Saturday, April 17, 2010

Original sources

"OUTRAGEOUS!!!!" "CAN YOU BELIEVE IT????" "UNBELIEVABLE!!!"

Fake virus warnings, missing children found ten years ago, precocious children dying of dreaded diseases who curse you to hell for not forwarding the email, threats real or imagined to our national security and freedoms of religion and speech... since I seldom see anything new in these, I have to wonder how carefully these are read before the emails are dutifully forwarded (as instructed at the end of every missive) to everyone in one's address book. Most of these can be easily debunked by a careful reading of the email itself. The rest can be debunked by spending a little effort and a little time by going to the original sources helpfully cited in the email themselves. Or of, course, by forwarding them to me, but as my friends and family have discovered, I tend to get a bit snarky in my responses, so it might be easier on your tender feelings to do your own research.

Of all these offending emails, the ones I find most irksome are those with a political nature. I might very well disagree with the political figure or group a particular email vituperates against. What bothers me is that the emails are so full of misinformation, quotes taken out of context and in many cases, outright lies. And I cannot help but to wonder how much the originator truly misunderstood the situation and how much they carefully cherry-picked their information in order to deliberately discredit a person or group, and incite hatred, knowing that from there people would react emotionally instead of intellectually, and unknowingly spread those lies.

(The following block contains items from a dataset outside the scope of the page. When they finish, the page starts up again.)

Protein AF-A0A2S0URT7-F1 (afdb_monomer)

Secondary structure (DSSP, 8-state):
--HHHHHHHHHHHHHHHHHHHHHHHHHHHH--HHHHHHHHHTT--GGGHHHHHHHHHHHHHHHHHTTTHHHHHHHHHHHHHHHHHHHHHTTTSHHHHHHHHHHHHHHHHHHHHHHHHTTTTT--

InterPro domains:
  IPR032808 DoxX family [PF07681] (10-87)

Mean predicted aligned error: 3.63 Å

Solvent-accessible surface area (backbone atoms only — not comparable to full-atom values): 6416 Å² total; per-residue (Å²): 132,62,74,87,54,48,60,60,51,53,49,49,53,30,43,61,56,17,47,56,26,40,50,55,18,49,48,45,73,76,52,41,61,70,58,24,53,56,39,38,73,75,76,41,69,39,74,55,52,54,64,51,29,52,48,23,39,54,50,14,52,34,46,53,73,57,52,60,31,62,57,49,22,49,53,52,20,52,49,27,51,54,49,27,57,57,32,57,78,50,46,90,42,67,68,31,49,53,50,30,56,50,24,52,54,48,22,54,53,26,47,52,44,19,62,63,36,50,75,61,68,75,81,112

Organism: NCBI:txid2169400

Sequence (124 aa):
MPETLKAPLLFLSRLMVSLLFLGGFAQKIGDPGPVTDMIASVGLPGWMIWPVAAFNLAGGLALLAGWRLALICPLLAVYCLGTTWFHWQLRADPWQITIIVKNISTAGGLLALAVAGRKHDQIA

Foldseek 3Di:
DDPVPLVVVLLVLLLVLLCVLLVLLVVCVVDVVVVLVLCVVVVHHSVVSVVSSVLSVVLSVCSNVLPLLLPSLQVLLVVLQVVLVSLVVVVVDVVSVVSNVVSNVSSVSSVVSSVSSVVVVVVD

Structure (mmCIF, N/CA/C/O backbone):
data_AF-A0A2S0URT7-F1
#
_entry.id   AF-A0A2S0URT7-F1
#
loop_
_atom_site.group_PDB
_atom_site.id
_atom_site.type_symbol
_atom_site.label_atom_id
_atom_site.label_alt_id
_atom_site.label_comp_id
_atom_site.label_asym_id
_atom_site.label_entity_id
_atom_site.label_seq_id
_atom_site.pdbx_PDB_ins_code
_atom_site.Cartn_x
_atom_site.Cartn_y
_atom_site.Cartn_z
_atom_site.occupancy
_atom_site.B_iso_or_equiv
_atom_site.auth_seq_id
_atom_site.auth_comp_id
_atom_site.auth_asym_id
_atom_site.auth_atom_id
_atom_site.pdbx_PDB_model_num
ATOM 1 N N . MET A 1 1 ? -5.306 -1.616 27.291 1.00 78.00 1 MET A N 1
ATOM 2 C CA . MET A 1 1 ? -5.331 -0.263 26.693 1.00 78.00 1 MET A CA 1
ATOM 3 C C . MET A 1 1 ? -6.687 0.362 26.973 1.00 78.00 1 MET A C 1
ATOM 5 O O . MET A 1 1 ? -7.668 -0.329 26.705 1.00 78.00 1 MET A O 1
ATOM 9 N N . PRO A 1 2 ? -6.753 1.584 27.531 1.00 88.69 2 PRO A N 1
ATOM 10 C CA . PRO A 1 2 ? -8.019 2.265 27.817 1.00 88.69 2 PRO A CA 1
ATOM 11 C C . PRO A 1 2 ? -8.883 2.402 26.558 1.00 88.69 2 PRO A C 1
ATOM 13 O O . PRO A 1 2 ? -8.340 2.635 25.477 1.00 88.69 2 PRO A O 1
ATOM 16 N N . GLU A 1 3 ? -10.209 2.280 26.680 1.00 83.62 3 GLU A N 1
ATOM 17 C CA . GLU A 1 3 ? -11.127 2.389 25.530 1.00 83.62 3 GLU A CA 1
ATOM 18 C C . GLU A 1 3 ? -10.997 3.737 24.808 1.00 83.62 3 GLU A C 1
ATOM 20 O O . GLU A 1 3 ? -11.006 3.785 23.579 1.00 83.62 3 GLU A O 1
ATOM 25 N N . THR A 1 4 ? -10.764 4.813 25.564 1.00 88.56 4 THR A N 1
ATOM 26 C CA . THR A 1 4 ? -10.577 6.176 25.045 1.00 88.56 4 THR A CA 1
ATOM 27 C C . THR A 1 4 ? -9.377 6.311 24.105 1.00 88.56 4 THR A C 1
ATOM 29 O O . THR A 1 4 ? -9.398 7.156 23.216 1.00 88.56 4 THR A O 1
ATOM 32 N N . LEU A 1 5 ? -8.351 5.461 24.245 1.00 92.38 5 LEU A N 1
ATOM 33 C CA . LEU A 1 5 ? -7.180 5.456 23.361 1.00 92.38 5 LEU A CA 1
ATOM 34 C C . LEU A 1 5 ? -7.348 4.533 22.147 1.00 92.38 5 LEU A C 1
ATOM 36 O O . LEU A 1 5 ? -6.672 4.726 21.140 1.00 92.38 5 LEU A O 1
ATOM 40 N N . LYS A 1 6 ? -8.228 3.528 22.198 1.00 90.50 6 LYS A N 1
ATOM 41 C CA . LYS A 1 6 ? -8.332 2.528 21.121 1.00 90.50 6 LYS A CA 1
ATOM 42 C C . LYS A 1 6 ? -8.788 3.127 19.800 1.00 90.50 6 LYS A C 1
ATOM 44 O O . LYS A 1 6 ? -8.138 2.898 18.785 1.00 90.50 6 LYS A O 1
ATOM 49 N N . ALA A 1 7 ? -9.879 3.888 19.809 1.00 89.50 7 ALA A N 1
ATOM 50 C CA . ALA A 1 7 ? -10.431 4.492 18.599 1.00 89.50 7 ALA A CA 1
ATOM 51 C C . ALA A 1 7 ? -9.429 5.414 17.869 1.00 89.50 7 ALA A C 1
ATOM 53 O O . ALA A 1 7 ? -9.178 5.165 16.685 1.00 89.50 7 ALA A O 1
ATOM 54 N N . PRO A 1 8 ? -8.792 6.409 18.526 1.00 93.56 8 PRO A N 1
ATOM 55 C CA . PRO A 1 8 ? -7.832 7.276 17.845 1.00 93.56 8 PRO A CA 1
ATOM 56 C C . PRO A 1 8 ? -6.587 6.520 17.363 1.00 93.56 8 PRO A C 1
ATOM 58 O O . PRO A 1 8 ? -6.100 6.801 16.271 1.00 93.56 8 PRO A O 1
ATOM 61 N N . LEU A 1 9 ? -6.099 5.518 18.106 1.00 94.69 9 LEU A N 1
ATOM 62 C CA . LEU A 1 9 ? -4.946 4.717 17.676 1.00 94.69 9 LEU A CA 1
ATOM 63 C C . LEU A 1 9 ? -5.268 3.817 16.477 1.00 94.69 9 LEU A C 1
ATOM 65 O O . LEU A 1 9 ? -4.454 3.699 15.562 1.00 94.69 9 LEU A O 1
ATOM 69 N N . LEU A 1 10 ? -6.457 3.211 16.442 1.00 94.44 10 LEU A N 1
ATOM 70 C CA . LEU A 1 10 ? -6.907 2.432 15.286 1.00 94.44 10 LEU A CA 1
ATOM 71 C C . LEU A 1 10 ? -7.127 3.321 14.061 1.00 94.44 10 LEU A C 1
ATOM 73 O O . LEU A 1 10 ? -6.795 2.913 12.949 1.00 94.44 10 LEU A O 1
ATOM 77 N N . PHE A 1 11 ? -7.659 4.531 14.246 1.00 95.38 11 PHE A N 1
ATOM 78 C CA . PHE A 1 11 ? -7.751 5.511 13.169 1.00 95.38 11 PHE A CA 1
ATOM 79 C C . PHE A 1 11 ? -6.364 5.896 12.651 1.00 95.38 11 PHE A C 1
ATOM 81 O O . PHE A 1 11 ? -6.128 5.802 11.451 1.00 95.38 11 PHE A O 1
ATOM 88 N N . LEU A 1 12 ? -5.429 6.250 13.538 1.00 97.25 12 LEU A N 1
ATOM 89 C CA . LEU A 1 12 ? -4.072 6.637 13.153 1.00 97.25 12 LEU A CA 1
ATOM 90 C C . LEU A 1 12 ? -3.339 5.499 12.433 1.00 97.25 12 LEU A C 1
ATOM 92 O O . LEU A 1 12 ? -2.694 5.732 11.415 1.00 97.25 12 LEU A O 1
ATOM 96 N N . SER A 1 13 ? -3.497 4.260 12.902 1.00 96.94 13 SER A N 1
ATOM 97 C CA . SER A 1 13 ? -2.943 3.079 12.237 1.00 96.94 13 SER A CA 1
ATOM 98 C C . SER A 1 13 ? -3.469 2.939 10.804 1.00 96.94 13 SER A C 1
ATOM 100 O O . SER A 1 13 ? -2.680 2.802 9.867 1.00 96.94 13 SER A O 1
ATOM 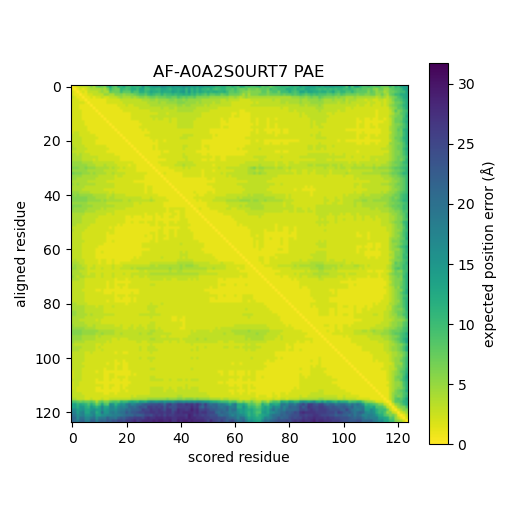102 N N . ARG A 1 14 ? -4.789 3.053 10.605 1.00 97.44 14 ARG A N 1
ATOM 103 C CA . ARG A 1 14 ? -5.398 3.014 9.267 1.00 97.44 14 ARG A CA 1
A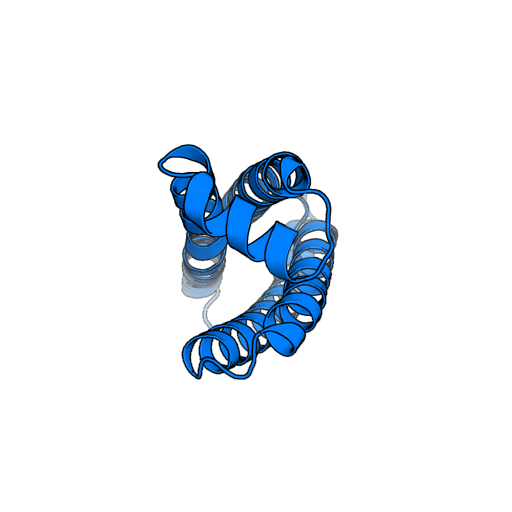TOM 104 C C . ARG A 1 14 ? -4.969 4.192 8.406 1.00 97.44 14 ARG A C 1
ATOM 106 O O . ARG A 1 14 ? -4.677 3.984 7.235 1.00 97.44 14 ARG A O 1
ATOM 113 N N . LEU A 1 15 ? -4.875 5.392 8.975 1.00 98.19 15 LEU A N 1
ATOM 114 C CA . LEU A 1 15 ? -4.412 6.588 8.280 1.00 98.19 15 LEU A CA 1
ATOM 115 C C . LEU A 1 15 ? -2.987 6.387 7.753 1.00 98.19 15 LEU A C 1
ATOM 117 O O . LEU A 1 15 ? -2.774 6.500 6.550 1.00 98.19 15 LEU A O 1
ATOM 121 N N . MET A 1 16 ? -2.037 6.007 8.609 1.00 98.19 16 MET A N 1
ATOM 122 C CA . MET A 1 16 ? -0.637 5.797 8.219 1.00 98.19 16 MET A CA 1
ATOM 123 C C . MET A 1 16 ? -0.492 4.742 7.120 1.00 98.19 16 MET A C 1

The current round of myths coming into my inbox concern our current administration and its policies. First let me say that I don't agree 100% with the current administration, just like I didn't with the previous one, or the one before, or the one before. I have my own reasons for disagreeing, based upon what I actually have heard and read. So if an email tells me some horrible thing is in this section and that line of the health reform bill, I look it up - and I don't find that particular phrase, neither where the email told me to look for it nor in a word/phrase search of the entire document. Those things are not in there. There's plenty that is unacceptable to me, but no one ever puts those things in an email to forward on, possibly because they are not nearly as scary as the made up stuff. Likewise with the emails I got about the previous administration's Patriot Act bill - the scary stuff that came in to my inbox was not contained in that bill. The same goes from quotes that a president or senator or congresswoman supposedly said in some news conference; in looking up the original source, one finds that they did say something silly or boneheaded, but it wasn't what the email said it was, nor as incendiary.

Since this blog is supposed to be about books, I'll get to my point by mentioning two bestselling books: Barack Obama's "Dreams From My Father" and "The Audacity of Hope". One recent email I received started out insisting that every true and concerned American should read these two books, and offered up "direct" quotes from the two books which showed racism, religious bigotry, and power madness.

Well, I did. Read the books, that is, or at least I listened to the audio versions. Not because the email told me to, but because I wanted to know where the man was coming from, for my own understanding, even before I got the email. Anyone want to guess where I'm going with this? Every single one of those quotes was taken out of context. Every single one. One was truncated, another merged with another quote with all the parts in-between left out. All had doomsaying conclusions drawn from them, which conclusions themselves took great liberty with the actual words quoted.

People read book reviews because they haven't time to read every single book out there. So they put their trust in a reviewer who may or may not interpret the book the same way they would. The reviewer may or may not have the same values as the reader, or the writer for that matter, would could in itself color their judgment when reviewing.

My point is this. Regardless of what you feel about a person or their ideals, don't let someone else make that decision for you. Do not assume that a quote is as "direct' as it purports to be. Look it up. You don't have to spend the money on your own copy, even; there are these wonderful institutions known as Public Libraries which will allow you to peruse to your heart's content for free. The information is out there, but it isn't necessarily going to come to you when you're plugged in. I cannot say that reading either book has improved or sullied my opinion as it was before; I still agree where I agreed before and disagree where I disagreed before. I never thought our President was the Messiah; I never thought he was the anti-Christ. But I do understand why he believes as he does. And I got there from reading from the original sources.